= Beginning of Section =
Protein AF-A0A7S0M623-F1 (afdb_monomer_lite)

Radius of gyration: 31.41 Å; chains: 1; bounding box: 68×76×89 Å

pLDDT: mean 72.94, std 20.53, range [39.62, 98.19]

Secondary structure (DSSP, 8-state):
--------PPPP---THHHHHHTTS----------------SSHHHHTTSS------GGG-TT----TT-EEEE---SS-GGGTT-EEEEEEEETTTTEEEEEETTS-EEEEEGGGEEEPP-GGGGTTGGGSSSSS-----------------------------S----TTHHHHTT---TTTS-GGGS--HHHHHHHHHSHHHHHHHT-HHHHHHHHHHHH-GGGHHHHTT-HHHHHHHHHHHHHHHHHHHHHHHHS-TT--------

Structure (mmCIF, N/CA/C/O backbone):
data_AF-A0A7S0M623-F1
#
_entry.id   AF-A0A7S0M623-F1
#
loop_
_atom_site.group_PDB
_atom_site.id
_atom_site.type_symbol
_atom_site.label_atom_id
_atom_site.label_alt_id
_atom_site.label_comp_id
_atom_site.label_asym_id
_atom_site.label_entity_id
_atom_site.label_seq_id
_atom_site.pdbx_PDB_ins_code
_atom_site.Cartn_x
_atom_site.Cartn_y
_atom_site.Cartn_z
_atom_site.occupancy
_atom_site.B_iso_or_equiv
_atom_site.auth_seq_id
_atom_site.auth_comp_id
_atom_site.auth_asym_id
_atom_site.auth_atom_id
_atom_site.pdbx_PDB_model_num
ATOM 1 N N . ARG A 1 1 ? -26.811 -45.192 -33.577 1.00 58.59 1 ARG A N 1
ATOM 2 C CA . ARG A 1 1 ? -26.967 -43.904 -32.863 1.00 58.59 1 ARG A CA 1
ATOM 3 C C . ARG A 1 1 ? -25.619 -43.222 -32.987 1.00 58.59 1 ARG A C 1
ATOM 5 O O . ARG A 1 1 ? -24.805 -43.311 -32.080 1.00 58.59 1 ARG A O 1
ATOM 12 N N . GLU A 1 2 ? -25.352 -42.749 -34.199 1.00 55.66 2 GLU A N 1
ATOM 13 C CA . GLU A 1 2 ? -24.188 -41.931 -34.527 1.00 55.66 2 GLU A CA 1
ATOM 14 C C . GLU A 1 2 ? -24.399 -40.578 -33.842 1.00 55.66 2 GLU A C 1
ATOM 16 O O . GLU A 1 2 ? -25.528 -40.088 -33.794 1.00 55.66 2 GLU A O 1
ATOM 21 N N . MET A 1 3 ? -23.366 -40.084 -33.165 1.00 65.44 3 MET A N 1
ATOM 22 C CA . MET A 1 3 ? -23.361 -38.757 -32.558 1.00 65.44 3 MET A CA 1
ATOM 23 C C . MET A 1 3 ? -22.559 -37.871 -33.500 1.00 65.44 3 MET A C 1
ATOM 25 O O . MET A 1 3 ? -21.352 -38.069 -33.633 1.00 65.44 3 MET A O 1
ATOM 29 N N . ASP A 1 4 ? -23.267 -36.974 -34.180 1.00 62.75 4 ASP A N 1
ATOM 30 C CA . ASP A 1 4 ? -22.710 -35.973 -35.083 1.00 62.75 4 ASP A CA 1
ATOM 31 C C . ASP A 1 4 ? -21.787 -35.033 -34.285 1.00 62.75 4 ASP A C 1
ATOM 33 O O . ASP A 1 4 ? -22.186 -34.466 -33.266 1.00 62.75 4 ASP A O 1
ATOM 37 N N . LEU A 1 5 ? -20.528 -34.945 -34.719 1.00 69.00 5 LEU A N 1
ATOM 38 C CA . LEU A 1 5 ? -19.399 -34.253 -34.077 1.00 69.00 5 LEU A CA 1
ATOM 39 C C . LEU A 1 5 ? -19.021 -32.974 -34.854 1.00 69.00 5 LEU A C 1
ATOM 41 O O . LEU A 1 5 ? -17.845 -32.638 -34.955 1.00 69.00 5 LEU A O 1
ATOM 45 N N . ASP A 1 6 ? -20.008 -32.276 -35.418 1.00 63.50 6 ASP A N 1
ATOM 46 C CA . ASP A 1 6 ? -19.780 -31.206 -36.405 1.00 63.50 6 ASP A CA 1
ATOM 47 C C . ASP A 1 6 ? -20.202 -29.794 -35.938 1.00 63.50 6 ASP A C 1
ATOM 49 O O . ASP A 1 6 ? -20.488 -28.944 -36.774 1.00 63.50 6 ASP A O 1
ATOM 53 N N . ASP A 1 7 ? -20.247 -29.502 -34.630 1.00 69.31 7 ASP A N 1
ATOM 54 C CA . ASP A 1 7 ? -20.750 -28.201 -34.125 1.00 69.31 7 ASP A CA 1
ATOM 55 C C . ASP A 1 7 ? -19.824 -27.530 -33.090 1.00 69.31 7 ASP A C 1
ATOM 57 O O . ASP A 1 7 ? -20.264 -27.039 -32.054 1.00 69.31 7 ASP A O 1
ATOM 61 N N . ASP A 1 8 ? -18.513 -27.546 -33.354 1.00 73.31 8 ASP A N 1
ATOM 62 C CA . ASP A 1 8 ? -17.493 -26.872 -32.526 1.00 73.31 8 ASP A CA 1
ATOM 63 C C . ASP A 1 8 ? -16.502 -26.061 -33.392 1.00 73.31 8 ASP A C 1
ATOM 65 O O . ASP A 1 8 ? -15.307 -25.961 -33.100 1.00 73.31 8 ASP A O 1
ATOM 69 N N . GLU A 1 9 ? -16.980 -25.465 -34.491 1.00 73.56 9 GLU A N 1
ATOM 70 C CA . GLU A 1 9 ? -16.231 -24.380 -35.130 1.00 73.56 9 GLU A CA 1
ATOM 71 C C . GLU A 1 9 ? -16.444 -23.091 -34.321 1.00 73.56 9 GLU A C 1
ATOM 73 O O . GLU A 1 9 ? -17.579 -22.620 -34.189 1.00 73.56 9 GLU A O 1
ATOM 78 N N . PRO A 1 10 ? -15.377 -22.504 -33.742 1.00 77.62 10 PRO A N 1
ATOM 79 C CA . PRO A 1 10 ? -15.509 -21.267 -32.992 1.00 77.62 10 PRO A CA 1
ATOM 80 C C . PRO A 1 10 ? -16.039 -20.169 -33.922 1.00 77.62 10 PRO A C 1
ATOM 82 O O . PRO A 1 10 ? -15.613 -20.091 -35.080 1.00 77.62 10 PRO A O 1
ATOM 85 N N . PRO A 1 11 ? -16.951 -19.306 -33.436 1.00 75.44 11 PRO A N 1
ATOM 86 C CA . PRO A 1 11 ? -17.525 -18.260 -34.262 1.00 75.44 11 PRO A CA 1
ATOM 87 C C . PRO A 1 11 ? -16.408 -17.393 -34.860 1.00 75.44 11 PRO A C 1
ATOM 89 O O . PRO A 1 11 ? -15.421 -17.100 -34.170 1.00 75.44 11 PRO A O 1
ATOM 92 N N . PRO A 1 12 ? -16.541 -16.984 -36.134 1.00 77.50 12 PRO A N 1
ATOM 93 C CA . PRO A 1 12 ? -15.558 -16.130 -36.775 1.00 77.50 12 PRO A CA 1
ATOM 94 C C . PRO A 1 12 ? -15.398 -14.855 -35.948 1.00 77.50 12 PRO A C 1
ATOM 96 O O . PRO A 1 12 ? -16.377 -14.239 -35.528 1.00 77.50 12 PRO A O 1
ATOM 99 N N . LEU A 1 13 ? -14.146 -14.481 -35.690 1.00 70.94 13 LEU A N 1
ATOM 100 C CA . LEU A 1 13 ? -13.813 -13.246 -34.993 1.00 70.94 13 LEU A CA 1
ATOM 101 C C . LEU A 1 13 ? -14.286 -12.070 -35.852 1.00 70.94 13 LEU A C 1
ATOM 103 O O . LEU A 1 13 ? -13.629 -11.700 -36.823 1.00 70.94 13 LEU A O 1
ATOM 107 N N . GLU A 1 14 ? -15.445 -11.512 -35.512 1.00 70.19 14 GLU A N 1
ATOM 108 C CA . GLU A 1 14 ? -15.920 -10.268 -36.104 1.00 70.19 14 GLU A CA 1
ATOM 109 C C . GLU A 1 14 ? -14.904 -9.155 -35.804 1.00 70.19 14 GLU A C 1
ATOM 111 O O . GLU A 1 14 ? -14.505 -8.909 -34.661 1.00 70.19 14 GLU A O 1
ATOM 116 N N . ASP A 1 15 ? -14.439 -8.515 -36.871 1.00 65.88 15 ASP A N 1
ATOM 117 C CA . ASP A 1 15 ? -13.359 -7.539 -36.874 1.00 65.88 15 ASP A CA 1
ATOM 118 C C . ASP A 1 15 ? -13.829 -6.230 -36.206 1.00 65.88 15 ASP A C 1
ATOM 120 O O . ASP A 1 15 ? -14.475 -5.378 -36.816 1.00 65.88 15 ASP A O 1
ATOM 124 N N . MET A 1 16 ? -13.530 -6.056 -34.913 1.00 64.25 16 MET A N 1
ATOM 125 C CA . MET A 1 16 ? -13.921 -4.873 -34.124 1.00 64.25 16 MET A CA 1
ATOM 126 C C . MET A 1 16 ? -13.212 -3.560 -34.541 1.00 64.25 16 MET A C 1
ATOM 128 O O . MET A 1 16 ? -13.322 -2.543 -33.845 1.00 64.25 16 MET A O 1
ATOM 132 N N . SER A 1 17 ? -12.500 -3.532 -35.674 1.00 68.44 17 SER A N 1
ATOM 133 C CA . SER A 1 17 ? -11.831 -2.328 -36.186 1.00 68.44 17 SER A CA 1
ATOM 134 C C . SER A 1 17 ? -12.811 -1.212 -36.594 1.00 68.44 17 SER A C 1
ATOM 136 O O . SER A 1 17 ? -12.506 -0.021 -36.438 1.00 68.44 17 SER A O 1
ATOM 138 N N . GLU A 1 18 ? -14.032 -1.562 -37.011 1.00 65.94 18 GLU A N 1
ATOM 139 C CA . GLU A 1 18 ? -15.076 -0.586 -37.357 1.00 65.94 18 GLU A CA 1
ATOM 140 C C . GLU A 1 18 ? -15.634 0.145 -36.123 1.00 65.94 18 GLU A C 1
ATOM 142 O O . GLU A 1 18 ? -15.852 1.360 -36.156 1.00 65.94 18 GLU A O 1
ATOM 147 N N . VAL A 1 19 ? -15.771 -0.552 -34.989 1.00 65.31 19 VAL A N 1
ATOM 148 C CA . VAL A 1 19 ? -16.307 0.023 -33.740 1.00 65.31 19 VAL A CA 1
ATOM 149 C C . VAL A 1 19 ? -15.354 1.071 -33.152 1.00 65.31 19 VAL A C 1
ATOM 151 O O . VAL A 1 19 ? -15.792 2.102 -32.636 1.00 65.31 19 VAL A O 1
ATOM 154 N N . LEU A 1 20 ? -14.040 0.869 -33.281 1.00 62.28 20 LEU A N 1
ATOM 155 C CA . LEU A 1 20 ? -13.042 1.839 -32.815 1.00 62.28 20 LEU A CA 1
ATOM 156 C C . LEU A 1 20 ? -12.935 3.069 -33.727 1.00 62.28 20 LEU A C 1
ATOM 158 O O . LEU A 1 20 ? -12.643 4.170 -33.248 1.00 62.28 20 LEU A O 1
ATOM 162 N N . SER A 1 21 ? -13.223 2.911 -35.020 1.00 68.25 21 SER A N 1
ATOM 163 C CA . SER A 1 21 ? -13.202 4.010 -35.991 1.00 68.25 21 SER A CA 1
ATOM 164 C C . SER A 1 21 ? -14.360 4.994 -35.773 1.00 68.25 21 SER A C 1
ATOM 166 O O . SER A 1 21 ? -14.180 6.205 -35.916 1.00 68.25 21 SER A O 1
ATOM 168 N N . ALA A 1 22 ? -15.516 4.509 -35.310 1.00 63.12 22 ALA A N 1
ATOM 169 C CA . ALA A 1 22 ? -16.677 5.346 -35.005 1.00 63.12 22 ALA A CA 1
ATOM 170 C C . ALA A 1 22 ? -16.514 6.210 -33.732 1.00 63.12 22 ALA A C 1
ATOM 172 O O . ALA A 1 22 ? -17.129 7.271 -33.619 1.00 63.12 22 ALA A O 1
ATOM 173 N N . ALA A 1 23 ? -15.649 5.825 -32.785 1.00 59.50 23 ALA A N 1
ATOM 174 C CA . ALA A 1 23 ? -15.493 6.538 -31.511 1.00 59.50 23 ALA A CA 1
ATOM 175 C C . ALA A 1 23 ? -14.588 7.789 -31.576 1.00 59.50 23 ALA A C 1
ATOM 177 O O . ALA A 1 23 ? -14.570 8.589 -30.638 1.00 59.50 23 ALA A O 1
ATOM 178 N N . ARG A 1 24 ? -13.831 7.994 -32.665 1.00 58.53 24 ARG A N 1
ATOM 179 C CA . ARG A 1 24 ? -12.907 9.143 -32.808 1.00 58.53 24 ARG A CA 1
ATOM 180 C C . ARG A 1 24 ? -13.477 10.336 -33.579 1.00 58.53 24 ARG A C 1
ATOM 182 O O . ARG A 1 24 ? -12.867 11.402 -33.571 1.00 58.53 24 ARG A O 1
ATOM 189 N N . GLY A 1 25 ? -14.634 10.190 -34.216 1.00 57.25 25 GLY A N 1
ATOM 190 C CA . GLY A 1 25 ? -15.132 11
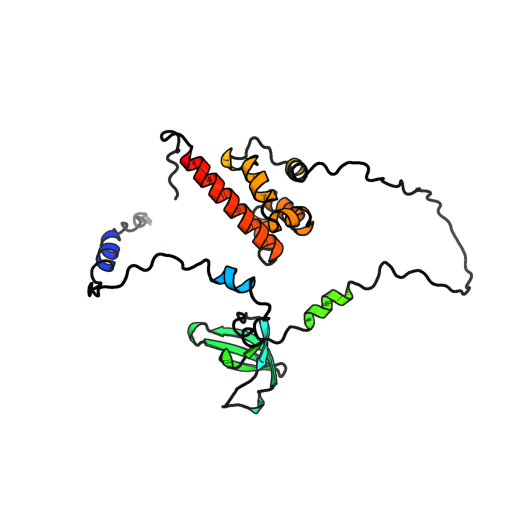.141 -35.208 1.00 57.25 25 GLY A CA 1
ATOM 191 C C . GLY A 1 25 ? -16.245 12.079 -34.749 1.00 57.25 25 GLY A C 1
ATOM 192 O O . GLY A 1 25 ? -17.216 12.185 -35.480 1.00 57.25 25 GLY A O 1
ATOM 193 N N . ASN A 1 26 ? -16.169 12.737 -33.582 1.00 50.19 26 ASN A N 1
ATOM 194 C CA . ASN A 1 26 ? -16.922 13.990 -33.357 1.00 50.19 26 ASN A CA 1
ATOM 195 C C . ASN A 1 26 ? -16.550 14.697 -32.041 1.00 50.19 26 ASN A C 1
ATOM 197 O O . ASN A 1 26 ? -17.262 14.627 -31.038 1.00 50.19 26 ASN A O 1
ATOM 201 N N . ARG A 1 27 ? -15.437 15.434 -32.029 1.00 50.41 27 ARG A N 1
ATOM 202 C CA . ARG A 1 27 ? -15.278 16.542 -31.078 1.00 50.41 27 ARG A CA 1
ATOM 203 C C . ARG A 1 27 ? -15.164 17.841 -31.872 1.00 50.41 27 ARG A C 1
ATOM 205 O O . ARG A 1 27 ? -14.147 18.021 -32.538 1.00 50.41 27 ARG A O 1
ATOM 212 N N . PRO A 1 28 ? -16.187 18.715 -31.843 1.00 46.06 28 PRO A N 1
ATOM 213 C CA . PRO A 1 28 ? -16.113 20.008 -32.502 1.00 46.06 28 PRO A CA 1
ATOM 214 C C . PRO A 1 28 ? -14.990 20.833 -31.870 1.00 46.06 28 PRO A C 1
ATOM 216 O O . PRO A 1 28 ? -14.968 21.087 -3
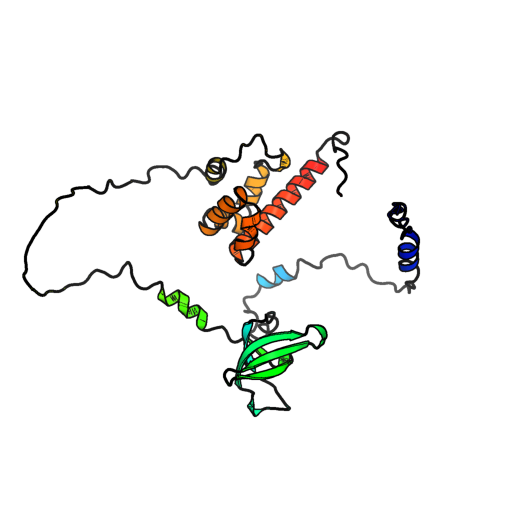0.666 1.00 46.06 28 PRO A O 1
ATOM 219 N N . SER A 1 29 ? -14.026 21.196 -32.708 1.00 49.66 29 SER A N 1
ATOM 220 C CA . SER A 1 29 ? -12.940 22.116 -32.409 1.00 49.66 29 SER A CA 1
ATOM 221 C C . SER A 1 29 ? -13.476 23.545 -32.457 1.00 49.66 29 SER A C 1
ATOM 223 O O . SER A 1 29 ? -13.525 24.147 -33.529 1.00 49.66 29 SER A O 1
ATOM 225 N N . ASP A 1 30 ? -13.893 24.073 -31.309 1.00 49.81 30 ASP A N 1
ATOM 226 C CA . ASP A 1 30 ? -14.166 25.501 -31.161 1.00 49.81 30 ASP A CA 1
ATOM 227 C C . ASP A 1 30 ? -12.874 26.209 -30.728 1.00 49.81 30 ASP A C 1
ATOM 229 O O . ASP A 1 30 ? -12.289 25.921 -29.678 1.00 49.81 30 ASP A O 1
ATOM 233 N N . GLY A 1 31 ? -12.356 27.044 -31.626 1.00 48.38 31 GLY A N 1
ATOM 234 C CA . GLY A 1 31 ? -11.055 27.690 -31.519 1.00 48.38 31 GLY A CA 1
ATOM 235 C C . GLY A 1 31 ? -11.128 28.986 -30.721 1.00 48.38 31 GLY A C 1
ATOM 236 O O . GLY A 1 31 ? -11.613 29.997 -31.218 1.00 48.38 31 GLY A O 1
ATOM 237 N N . GLY A 1 32 ? -10.558 28.979 -29.515 1.00 39.62 32 GLY A N 1
ATOM 238 C CA . GLY A 1 32 ? -10.220 30.185 -28.755 1.00 39.62 32 GLY A CA 1
ATOM 239 C C . GLY A 1 32 ? -8.700 30.419 -28.730 1.00 39.62 32 GLY A C 1
ATOM 240 O O . GLY A 1 32 ? -7.950 29.458 -28.537 1.00 39.62 32 GLY A O 1
ATOM 241 N N . PRO A 1 33 ? -8.201 31.659 -28.902 1.00 51.03 33 PRO A N 1
ATOM 242 C CA . PRO A 1 33 ? -6.771 31.958 -28.868 1.00 51.03 33 PRO A CA 1
ATOM 243 C C . PRO A 1 33 ? -6.268 31.965 -27.415 1.00 51.03 33 PRO A C 1
ATOM 245 O O . PRO A 1 33 ? -6.276 32.988 -26.736 1.00 51.03 33 PRO A O 1
ATOM 248 N N . GLY A 1 34 ? -5.857 30.793 -26.928 1.00 40.44 34 GLY A N 1
ATOM 249 C CA . GLY A 1 34 ? -5.320 30.586 -25.584 1.00 40.44 34 GLY A CA 1
ATOM 250 C C . GLY A 1 34 ? -3.792 30.592 -25.551 1.00 40.44 34 GLY A C 1
ATOM 251 O O . GLY A 1 34 ? -3.148 29.646 -25.992 1.00 40.44 34 GLY A O 1
ATOM 252 N N . GLU A 1 35 ? -3.241 31.684 -25.025 1.00 42.97 35 GLU A N 1
ATOM 253 C CA . GLU A 1 35 ? -1.963 31.821 -24.314 1.00 42.97 35 GLU A CA 1
ATOM 254 C C . GLU A 1 35 ? -1.134 30.529 -24.133 1.00 42.97 35 GLU A C 1
ATOM 256 O O . GLU A 1 35 ? -1.468 29.631 -23.358 1.00 42.97 35 GLU A O 1
ATOM 261 N N . LYS A 1 36 ? 0.030 30.481 -24.792 1.00 46.75 36 LYS A N 1
ATOM 262 C CA . LYS A 1 36 ? 1.075 29.483 -24.547 1.00 46.75 36 LYS A CA 1
ATOM 263 C C . LYS A 1 36 ? 1.652 29.679 -23.138 1.00 46.75 36 LYS A C 1
ATOM 265 O O . LYS A 1 36 ? 2.619 30.417 -22.970 1.00 46.75 36 LYS A O 1
ATOM 270 N N . LYS A 1 37 ? 1.090 29.008 -22.130 1.00 43.41 37 LYS A N 1
ATOM 271 C CA . LYS A 1 37 ? 1.754 28.801 -20.834 1.00 43.41 37 LYS A CA 1
ATOM 272 C C . LYS A 1 37 ? 2.333 27.395 -20.792 1.00 43.41 37 LYS A C 1
ATOM 274 O O . LYS A 1 37 ? 1.631 26.393 -20.713 1.00 43.41 37 LYS A O 1
ATOM 279 N N . SER A 1 38 ? 3.652 27.369 -20.916 1.00 47.09 38 SER A N 1
ATOM 280 C CA . SER A 1 38 ? 4.539 26.233 -20.740 1.00 47.09 38 SER A CA 1
ATOM 281 C C . SER A 1 38 ? 4.219 25.437 -19.474 1.00 47.09 38 SER A C 1
ATOM 283 O O . SER A 1 38 ? 4.215 25.979 -18.372 1.00 47.09 38 SER A O 1
ATOM 285 N N . SER A 1 39 ? 4.002 24.138 -19.680 1.00 46.28 39 SER A N 1
ATOM 286 C CA . SER A 1 39 ? 4.371 23.002 -18.829 1.00 46.28 39 SER A CA 1
ATOM 287 C C . SER A 1 39 ? 5.326 23.342 -17.668 1.00 46.28 39 SER A C 1
ATOM 289 O O . SER A 1 39 ? 6.537 23.157 -17.761 1.00 46.28 39 SER A O 1
ATOM 291 N N . ALA A 1 40 ? 4.756 23.803 -16.557 1.00 44.72 40 ALA A N 1
ATOM 292 C CA . ALA A 1 40 ? 5.415 23.949 -15.258 1.00 44.72 40 ALA A CA 1
ATOM 293 C C . ALA A 1 40 ? 4.511 23.414 -14.132 1.00 44.72 40 ALA A C 1
ATOM 295 O O . ALA A 1 40 ? 4.525 23.906 -13.007 1.00 44.72 40 ALA A O 1
ATOM 296 N N . TYR A 1 41 ? 3.678 22.415 -14.436 1.00 47.88 41 TYR A N 1
ATOM 297 C CA . TYR A 1 41 ? 2.779 21.801 -13.464 1.00 47.88 41 TYR A CA 1
ATOM 298 C C . TYR A 1 41 ? 3.288 20.404 -13.128 1.00 47.88 41 TYR A C 1
ATOM 300 O O . TYR A 1 41 ? 2.981 19.447 -13.829 1.00 47.88 41 TYR A O 1
ATOM 308 N N . ASN A 1 42 ? 4.171 20.359 -12.125 1.00 47.94 42 ASN A N 1
ATOM 309 C CA . ASN A 1 42 ? 4.408 19.258 -11.170 1.00 47.94 42 ASN A CA 1
ATOM 310 C C . ASN A 1 42 ? 5.687 19.477 -10.329 1.00 47.94 42 ASN A C 1
ATOM 312 O O . ASN A 1 42 ? 6.208 18.533 -9.744 1.00 47.94 42 ASN A O 1
ATOM 316 N N . GLN A 1 43 ? 6.197 20.713 -10.229 1.00 47.44 43 GLN A N 1
ATOM 317 C CA . GLN A 1 43 ? 7.329 21.044 -9.346 1.00 47.44 43 GLN A CA 1
ATOM 318 C C . GLN A 1 43 ? 6.959 22.014 -8.208 1.00 47.44 43 GLN A C 1
ATOM 320 O O . GLN A 1 43 ? 7.601 22.004 -7.162 1.00 47.44 43 GLN A O 1
ATOM 325 N N . SER A 1 44 ? 5.855 22.761 -8.326 1.00 50.03 44 SER A N 1
ATOM 326 C CA . SER A 1 44 ? 5.419 23.732 -7.308 1.00 50.03 44 SER A CA 1
ATOM 327 C C . SER A 1 44 ? 4.781 23.117 -6.056 1.00 50.03 44 SER A C 1
ATOM 329 O O . SER A 1 44 ? 4.619 23.813 -5.057 1.00 50.03 44 SER A O 1
ATOM 331 N N . VAL A 1 45 ? 4.453 21.820 -6.061 1.00 53.16 45 VAL A N 1
ATOM 332 C CA . VAL A 1 45 ? 3.949 21.135 -4.854 1.00 53.16 45 VAL A CA 1
ATOM 333 C C . VAL A 1 45 ? 5.092 20.784 -3.894 1.00 53.16 45 VAL A C 1
ATOM 335 O O . VAL A 1 45 ? 4.886 20.774 -2.686 1.00 53.16 45 VAL A O 1
ATOM 338 N N . TYR A 1 46 ? 6.309 20.560 -4.402 1.00 46.41 46 TYR A N 1
ATOM 339 C CA . TYR A 1 46 ? 7.469 20.247 -3.559 1.00 46.41 46 TYR A CA 1
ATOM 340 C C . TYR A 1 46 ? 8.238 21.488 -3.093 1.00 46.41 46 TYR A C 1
= End of Section =
# Task item
What are the lines above, starting at the one with "ATOM 285 N N" and ending at the one with "ATOM 292 C CA"? Give them again exactly, and only them.

# Written reply
ATOM 285 N N . SER A 1 39 ? 4.002 24.138 -19.680 1.00 46.28 39 SER A N 1
ATOM 286 C CA . SER A 1 39 ? 4.371 23.002 -18.829 1.00 46.28 39 SER A CA 1
ATOM 287 C C . SER A 1 39 ? 5.326 23.342 -17.668 1.00 46.28 39 SER A C 1
ATOM 289 O O . SER A 1 39 ? 6.537 23.157 -17.761 1.00 46.28 39 SER A O 1
ATOM 291 N N . ALA A 1 40 ? 4.756 23.803 -16.557 1.00 44.72 40 ALA A N 1
ATOM 292 C CA . ALA A 1 40 ? 5.415 23.949 -15.258 1.00 44.72 40 ALA A CA 1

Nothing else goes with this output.